• **Task directions**
Below are several records. Retype exactly those lines running from the one with "ATOM 257 O O" through the one with "ATOM 296 C C", end lines included, and no others.

• **Data**
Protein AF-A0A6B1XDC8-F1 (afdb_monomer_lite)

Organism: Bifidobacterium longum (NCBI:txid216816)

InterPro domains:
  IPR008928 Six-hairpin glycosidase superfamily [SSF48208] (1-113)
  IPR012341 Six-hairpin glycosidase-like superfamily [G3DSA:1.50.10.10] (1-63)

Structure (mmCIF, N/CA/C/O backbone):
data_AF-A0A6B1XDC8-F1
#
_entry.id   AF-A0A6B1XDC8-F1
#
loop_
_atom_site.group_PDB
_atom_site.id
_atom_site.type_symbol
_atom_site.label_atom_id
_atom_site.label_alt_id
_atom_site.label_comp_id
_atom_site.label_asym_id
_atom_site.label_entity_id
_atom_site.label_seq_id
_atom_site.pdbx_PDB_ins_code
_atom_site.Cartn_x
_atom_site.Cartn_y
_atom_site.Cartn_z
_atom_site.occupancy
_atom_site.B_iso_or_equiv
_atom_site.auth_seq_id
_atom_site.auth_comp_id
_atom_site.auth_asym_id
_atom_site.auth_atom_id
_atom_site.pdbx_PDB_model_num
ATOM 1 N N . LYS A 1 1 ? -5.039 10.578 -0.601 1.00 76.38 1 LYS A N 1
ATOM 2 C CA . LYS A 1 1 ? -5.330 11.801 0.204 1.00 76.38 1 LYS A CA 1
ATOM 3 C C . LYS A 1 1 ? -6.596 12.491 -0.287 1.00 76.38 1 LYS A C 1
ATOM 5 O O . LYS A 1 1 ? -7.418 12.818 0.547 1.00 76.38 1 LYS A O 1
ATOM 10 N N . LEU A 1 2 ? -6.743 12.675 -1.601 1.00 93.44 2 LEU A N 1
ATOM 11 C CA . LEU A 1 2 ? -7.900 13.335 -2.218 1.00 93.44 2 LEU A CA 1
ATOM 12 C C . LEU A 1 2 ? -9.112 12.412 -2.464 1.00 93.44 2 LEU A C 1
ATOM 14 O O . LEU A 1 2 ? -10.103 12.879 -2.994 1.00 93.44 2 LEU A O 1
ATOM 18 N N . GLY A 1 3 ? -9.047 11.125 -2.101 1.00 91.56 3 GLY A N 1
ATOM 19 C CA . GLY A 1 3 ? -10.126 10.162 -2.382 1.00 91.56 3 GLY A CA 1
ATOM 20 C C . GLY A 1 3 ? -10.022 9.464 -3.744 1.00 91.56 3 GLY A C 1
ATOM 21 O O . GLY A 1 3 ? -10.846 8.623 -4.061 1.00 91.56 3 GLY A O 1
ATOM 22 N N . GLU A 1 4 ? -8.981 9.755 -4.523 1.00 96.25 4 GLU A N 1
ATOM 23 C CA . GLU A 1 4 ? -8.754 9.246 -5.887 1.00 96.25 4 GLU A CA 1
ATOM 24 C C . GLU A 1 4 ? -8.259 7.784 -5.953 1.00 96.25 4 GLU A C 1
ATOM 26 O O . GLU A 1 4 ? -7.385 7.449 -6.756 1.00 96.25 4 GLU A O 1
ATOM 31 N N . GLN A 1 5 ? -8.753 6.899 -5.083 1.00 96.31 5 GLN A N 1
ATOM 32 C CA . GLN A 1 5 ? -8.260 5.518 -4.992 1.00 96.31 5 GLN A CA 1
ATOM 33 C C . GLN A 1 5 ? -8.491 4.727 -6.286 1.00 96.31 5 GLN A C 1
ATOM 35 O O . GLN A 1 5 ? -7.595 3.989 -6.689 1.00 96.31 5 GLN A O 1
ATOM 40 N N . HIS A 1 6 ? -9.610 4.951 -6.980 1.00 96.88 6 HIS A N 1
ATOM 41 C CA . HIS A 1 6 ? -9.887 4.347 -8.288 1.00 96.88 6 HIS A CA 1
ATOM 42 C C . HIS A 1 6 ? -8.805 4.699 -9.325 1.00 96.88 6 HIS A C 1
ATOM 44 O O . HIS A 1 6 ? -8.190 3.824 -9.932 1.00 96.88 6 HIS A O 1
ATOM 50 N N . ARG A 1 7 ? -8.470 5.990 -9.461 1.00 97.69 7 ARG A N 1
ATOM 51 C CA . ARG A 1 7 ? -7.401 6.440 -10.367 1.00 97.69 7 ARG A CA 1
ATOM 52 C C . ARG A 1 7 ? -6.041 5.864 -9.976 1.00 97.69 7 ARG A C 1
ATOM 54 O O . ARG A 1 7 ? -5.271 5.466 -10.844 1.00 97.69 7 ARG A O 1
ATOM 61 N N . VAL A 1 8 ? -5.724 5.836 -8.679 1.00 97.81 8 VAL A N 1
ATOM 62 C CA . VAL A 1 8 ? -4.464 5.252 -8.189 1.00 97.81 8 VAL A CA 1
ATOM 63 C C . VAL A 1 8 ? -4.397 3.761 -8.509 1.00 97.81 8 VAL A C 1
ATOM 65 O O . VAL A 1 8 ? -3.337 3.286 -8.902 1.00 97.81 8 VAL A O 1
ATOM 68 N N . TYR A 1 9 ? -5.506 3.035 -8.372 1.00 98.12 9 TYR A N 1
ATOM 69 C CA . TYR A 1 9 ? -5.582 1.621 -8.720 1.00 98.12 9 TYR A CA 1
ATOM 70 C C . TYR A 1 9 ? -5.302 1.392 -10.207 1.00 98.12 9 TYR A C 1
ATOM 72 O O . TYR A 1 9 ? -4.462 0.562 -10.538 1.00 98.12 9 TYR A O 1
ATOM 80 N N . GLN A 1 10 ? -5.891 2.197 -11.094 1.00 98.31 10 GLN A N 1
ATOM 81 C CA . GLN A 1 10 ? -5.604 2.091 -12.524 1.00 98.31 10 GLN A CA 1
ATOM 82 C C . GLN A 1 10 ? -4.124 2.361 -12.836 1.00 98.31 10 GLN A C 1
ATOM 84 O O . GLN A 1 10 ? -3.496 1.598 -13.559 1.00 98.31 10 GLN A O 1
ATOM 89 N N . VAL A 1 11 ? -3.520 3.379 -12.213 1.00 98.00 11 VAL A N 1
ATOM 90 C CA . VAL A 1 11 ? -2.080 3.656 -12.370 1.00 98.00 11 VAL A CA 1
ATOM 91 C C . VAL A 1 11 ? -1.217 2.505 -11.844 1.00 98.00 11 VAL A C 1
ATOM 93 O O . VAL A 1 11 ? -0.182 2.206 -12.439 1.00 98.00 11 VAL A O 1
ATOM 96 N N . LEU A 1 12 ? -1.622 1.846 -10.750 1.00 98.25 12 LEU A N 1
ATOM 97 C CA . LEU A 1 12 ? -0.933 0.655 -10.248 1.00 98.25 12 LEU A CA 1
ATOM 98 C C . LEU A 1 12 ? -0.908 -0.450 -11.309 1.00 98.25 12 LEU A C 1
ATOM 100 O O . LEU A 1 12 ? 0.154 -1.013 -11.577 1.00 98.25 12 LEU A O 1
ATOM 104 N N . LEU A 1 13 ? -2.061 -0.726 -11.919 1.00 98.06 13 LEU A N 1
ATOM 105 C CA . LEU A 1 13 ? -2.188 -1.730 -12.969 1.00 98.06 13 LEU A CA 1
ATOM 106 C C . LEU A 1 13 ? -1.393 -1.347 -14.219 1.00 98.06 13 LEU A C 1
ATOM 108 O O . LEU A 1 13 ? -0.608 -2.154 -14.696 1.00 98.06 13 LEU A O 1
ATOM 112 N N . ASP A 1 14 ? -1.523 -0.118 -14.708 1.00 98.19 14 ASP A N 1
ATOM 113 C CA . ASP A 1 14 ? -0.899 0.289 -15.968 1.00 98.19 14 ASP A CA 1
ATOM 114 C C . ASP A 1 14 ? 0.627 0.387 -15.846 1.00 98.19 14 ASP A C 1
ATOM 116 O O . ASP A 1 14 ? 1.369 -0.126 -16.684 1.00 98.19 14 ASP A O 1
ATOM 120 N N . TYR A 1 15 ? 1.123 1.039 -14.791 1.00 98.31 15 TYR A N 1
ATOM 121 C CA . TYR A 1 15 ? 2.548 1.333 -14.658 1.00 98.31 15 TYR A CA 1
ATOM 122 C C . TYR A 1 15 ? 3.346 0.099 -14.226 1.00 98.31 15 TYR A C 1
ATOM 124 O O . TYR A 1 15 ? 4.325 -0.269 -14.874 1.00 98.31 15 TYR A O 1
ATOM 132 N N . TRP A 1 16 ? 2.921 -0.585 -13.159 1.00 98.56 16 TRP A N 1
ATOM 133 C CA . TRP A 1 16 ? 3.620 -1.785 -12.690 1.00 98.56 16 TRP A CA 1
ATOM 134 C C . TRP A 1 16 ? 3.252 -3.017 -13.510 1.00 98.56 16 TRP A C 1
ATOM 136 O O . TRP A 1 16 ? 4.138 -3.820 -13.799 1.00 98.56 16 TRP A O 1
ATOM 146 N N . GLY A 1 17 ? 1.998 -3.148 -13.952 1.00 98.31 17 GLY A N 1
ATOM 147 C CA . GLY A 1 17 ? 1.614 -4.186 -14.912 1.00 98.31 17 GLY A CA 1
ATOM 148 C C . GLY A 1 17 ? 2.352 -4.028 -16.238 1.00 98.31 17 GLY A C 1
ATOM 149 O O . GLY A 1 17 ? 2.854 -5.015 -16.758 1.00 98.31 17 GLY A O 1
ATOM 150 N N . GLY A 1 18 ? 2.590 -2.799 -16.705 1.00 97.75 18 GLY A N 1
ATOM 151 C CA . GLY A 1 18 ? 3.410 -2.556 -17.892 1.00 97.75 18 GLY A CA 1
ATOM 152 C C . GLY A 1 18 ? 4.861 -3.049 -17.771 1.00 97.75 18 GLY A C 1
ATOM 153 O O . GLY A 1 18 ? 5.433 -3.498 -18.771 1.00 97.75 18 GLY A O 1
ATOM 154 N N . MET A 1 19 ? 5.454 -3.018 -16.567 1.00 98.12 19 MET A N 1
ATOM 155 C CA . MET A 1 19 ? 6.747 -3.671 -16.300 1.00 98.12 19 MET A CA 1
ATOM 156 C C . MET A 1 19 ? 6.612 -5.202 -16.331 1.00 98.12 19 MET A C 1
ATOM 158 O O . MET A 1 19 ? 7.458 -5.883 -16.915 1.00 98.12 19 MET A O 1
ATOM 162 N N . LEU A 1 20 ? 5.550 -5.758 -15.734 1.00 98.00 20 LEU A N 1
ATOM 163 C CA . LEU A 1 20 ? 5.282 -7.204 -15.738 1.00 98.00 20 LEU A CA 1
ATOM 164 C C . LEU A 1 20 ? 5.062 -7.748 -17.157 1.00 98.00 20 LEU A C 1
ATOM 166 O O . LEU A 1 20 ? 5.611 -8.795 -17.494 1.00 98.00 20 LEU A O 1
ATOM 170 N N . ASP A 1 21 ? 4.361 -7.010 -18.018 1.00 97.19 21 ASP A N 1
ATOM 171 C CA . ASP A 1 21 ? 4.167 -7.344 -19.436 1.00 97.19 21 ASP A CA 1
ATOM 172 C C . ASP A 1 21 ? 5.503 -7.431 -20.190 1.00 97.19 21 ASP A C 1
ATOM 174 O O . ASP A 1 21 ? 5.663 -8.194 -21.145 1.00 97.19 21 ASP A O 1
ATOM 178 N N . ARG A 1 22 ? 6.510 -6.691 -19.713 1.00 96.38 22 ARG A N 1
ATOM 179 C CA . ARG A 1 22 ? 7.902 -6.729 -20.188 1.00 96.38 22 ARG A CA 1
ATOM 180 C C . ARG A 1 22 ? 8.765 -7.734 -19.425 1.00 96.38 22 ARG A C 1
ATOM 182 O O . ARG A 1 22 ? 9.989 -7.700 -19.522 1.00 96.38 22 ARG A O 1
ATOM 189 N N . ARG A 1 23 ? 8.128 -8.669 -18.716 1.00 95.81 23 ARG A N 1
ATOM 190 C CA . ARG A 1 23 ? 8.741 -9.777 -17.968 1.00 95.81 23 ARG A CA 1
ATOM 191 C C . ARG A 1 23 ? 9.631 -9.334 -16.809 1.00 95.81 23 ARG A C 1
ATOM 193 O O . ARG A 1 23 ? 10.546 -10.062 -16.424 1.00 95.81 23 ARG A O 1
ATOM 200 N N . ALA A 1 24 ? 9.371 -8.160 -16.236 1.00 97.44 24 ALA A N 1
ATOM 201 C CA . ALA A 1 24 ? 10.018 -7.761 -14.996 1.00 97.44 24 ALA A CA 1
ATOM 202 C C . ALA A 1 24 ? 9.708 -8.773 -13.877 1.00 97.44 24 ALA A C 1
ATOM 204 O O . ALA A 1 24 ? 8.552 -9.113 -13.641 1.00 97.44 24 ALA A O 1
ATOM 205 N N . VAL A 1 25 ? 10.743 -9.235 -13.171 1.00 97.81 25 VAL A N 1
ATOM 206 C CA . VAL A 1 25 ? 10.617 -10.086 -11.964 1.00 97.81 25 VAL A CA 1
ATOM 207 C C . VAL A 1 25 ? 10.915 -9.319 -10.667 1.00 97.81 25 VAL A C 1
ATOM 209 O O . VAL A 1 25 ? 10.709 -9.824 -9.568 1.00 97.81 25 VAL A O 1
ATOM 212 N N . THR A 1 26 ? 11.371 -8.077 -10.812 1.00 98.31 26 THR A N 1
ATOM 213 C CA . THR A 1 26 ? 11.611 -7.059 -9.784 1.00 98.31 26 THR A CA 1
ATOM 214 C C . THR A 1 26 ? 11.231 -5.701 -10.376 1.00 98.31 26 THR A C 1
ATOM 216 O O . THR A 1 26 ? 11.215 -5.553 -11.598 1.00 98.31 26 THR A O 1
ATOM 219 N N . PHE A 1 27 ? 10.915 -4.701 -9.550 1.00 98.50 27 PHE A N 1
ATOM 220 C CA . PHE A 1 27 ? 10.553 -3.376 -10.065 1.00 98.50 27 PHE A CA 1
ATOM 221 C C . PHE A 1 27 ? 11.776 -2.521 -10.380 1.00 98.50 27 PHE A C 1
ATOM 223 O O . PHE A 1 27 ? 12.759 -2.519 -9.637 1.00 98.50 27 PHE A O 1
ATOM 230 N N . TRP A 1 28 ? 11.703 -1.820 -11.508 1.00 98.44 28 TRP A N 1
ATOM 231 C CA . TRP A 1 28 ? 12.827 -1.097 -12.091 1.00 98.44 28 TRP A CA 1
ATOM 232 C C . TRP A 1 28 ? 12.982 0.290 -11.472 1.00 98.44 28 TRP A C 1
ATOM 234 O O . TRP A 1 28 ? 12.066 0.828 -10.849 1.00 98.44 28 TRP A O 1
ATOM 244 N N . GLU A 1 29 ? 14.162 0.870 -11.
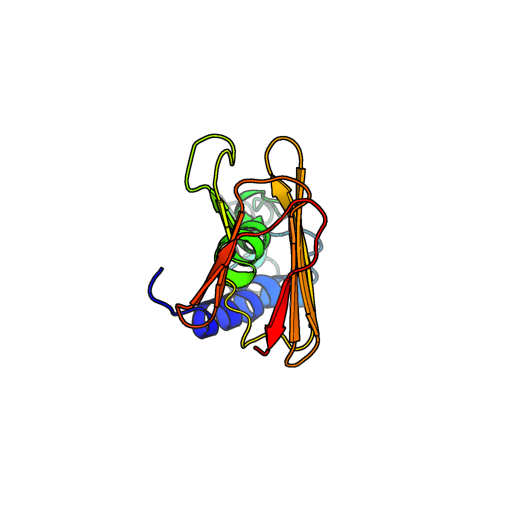659 1.00 98.38 29 GLU A N 1
ATOM 245 C CA . GLU A 1 29 ? 14.480 2.233 -11.245 1.00 98.38 29 GLU A CA 1
ATOM 246 C C . GLU A 1 29 ? 13.595 3.266 -11.941 1.00 98.38 29 GLU A C 1
ATOM 248 O O . GLU A 1 29 ? 13.105 4.200 -11.320 1.00 98.38 29 GLU A O 1
ATOM 253 N N . GLU A 1 30 ? 13.320 3.060 -13.218 1.00 97.12 30 GLU A N 1
ATOM 254 C CA . GLU A 1 30 ? 12.441 3.916 -13.994 1.00 97.12 30 GLU A CA 1
ATOM 255 C C . GLU A 1 30 ? 11.750 3.073 -15.056 1.00 97.12 30 GLU A C 1
ATOM 257 O O . GLU A 1 30 ? 12.373 2.239 -15.721 1.00 97.12 30 GLU A O 1
ATOM 262 N N . PHE A 1 31 ? 10.468 3.333 -15.261 1.00 97.62 31 PHE A N 1
ATOM 263 C CA . PHE A 1 31 ? 9.728 2.768 -16.370 1.00 97.62 31 PHE A CA 1
ATOM 264 C C . PHE A 1 31 ? 9.040 3.867 -17.178 1.00 97.62 31 PHE A C 1
ATOM 266 O O . PHE A 1 31 ? 8.249 4.645 -16.647 1.00 97.62 31 PHE A O 1
ATOM 273 N N . ASP A 1 32 ? 9.346 3.905 -18.470 1.00 97.31 32 ASP A N 1
ATOM 274 C CA . ASP A 1 32 ? 8.621 4.686 -19.460 1.00 97.31 32 ASP A CA 1
ATOM 275 C C . ASP A 1 32 ? 7.899 3.698 -20.392 1.00 97.31 32 ASP A C 1
ATOM 277 O O . ASP A 1 32 ? 8.558 2.945 -21.119 1.00 97.31 32 ASP A O 1
ATOM 281 N N . PRO A 1 33 ? 6.554 3.657 -20.382 1.00 96.00 33 PRO A N 1
ATOM 282 C CA . PRO A 1 33 ? 5.794 2.713 -21.194 1.00 96.00 33 PRO A CA 1
ATOM 283 C C . PRO A 1 33 ? 5.930 2.956 -22.705 1.00 96.00 33 PRO A C 1
ATOM 285 O O . PRO A 1 33 ? 5.598 2.052 -23.475 1.00 96.00 33 PRO A O 1
ATOM 288 N N . SER A 1 34 ? 6.416 4.129 -23.129 1.00 96.69 34 SER A N 1
ATOM 289 C CA . SER A 1 34 ? 6.667 4.457 -24.538 1.00 96.69 34 SER A CA 1
ATOM 290 C C . SER A 1 34 ? 8.012 3.939 -25.061 1.00 96.69 34 SER A C 1
ATOM 292 O O . SER A 1 34 ? 8.217 3.871 -26.272 1.00 96.69 34 SER A O 1
ATOM 294 N N . GLN A 1 35 ? 8.928 3.544 -24.171 1.00 96.38 35 GLN A N 1
ATOM 295 C CA . GLN A 1 35 ? 10.206 2.955 -24.560 1.00 96.38 35 GLN A CA 1
ATOM 296 C C . GLN A 1 35 ? 10.035 1.480 -24.944 1.00 96.38 35 GLN A C 1
ATOM 298 O O . GLN A 1 35 ? 9.207 0.743 -24.392 1.00 96.38 35 GLN A O 1
ATOM 303 N N . HIS A 1 36 ? 10.868 1.033 -25.885 1.00 93.06 36 HIS A N 1
ATOM 304 C CA . HIS A 1 36 ? 10.831 -0.318 -26.436 1.00 93.06 36 HIS A CA 1
ATOM 305 C C . HIS A 1 36 ? 12.238 -0.896 -26.618 1.00 93.06 36 HIS A C 1
ATOM 307 O O . HIS A 1 36 ? 13.233 -0.177 -26.693 1.00 93.06 36 HIS A O 1
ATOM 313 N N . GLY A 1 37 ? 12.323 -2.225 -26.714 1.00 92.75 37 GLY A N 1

• **Result**
ATOM 257 O O . GLU A 1 30 ? 12.373 2.239 -15.721 1.00 97.12 30 GLU A O 1
ATOM 262 N N . PHE A 1 31 ? 10.468 3.333 -15.261 1.00 97.62 31 PHE A N 1
ATOM 263 C CA . PHE A 1 31 ? 9.728 2.768 -16.370 1.00 97.62 31 PHE A CA 1
ATOM 264 C C . PHE A 1 31 ? 9.040 3.867 -17.178 1.00 97.62 31 PHE A C 1
ATOM 266 O O . PHE A 1 31 ? 8.249 4.645 -16.647 1.00 97.62 31 PHE A O 1
ATOM 273 N N . ASP A 1 32 ? 9.346 3.905 -18.470 1.00 97.31 32 ASP A N 1
ATOM 274 C CA . ASP A 1 32 ? 8.621 4.686 -19.460 1.00 97.31 32 ASP A CA 1
ATOM 275 C C . ASP A 1 32 ? 7.899 3.698 -20.392 1.00 97.31 32 ASP A C 1
ATOM 277 O O . ASP A 1 32 ? 8.558 2.945 -21.119 1.00 97.31 32 ASP A O 1
ATOM 281 N N . PRO A 1 33 ? 6.554 3.657 -20.382 1.00 96.00 33 PRO A N 1
ATOM 282 C CA . PRO A 1 33 ? 5.794 2.713 -21.194 1.00 96.00 33 PRO A CA 1
ATOM 283 C C . PRO A 1 33 ? 5.930 2.956 -22.705 1.00 96.00 33 PRO A C 1
ATOM 285 O O . PRO A 1 33 ? 5.598 2.052 -23.475 1.00 96.00 33 PRO A O 1
ATOM 288 N N . SER A 1 34 ? 6.416 4.129 -23.129 1.00 96.69 34 SER A N 1
ATOM 289 C CA . SER A 1 34 ? 6.667 4.457 -24.538 1.00 96.69 34 SER A CA 1
ATOM 290 C C . SER A 1 34 ? 8.012 3.939 -25.061 1.00 96.69 34 SER A C 1
ATOM 292 O O . SER A 1 34 ? 8.217 3.871 -26.272 1.00 96.69 34 SER A O 1
ATOM 294 N N . GLN A 1 35 ? 8.928 3.544 -24.171 1.00 96.38 35 GLN A N 1
ATOM 295 C CA . GLN A 1 35 ? 10.206 2.955 -24.560 1.00 96.38 35 GLN A CA 1
ATOM 296 C C . GLN A 1 35 ? 10.035 1.480 -24.944 1.00 96.38 35 GLN A C 1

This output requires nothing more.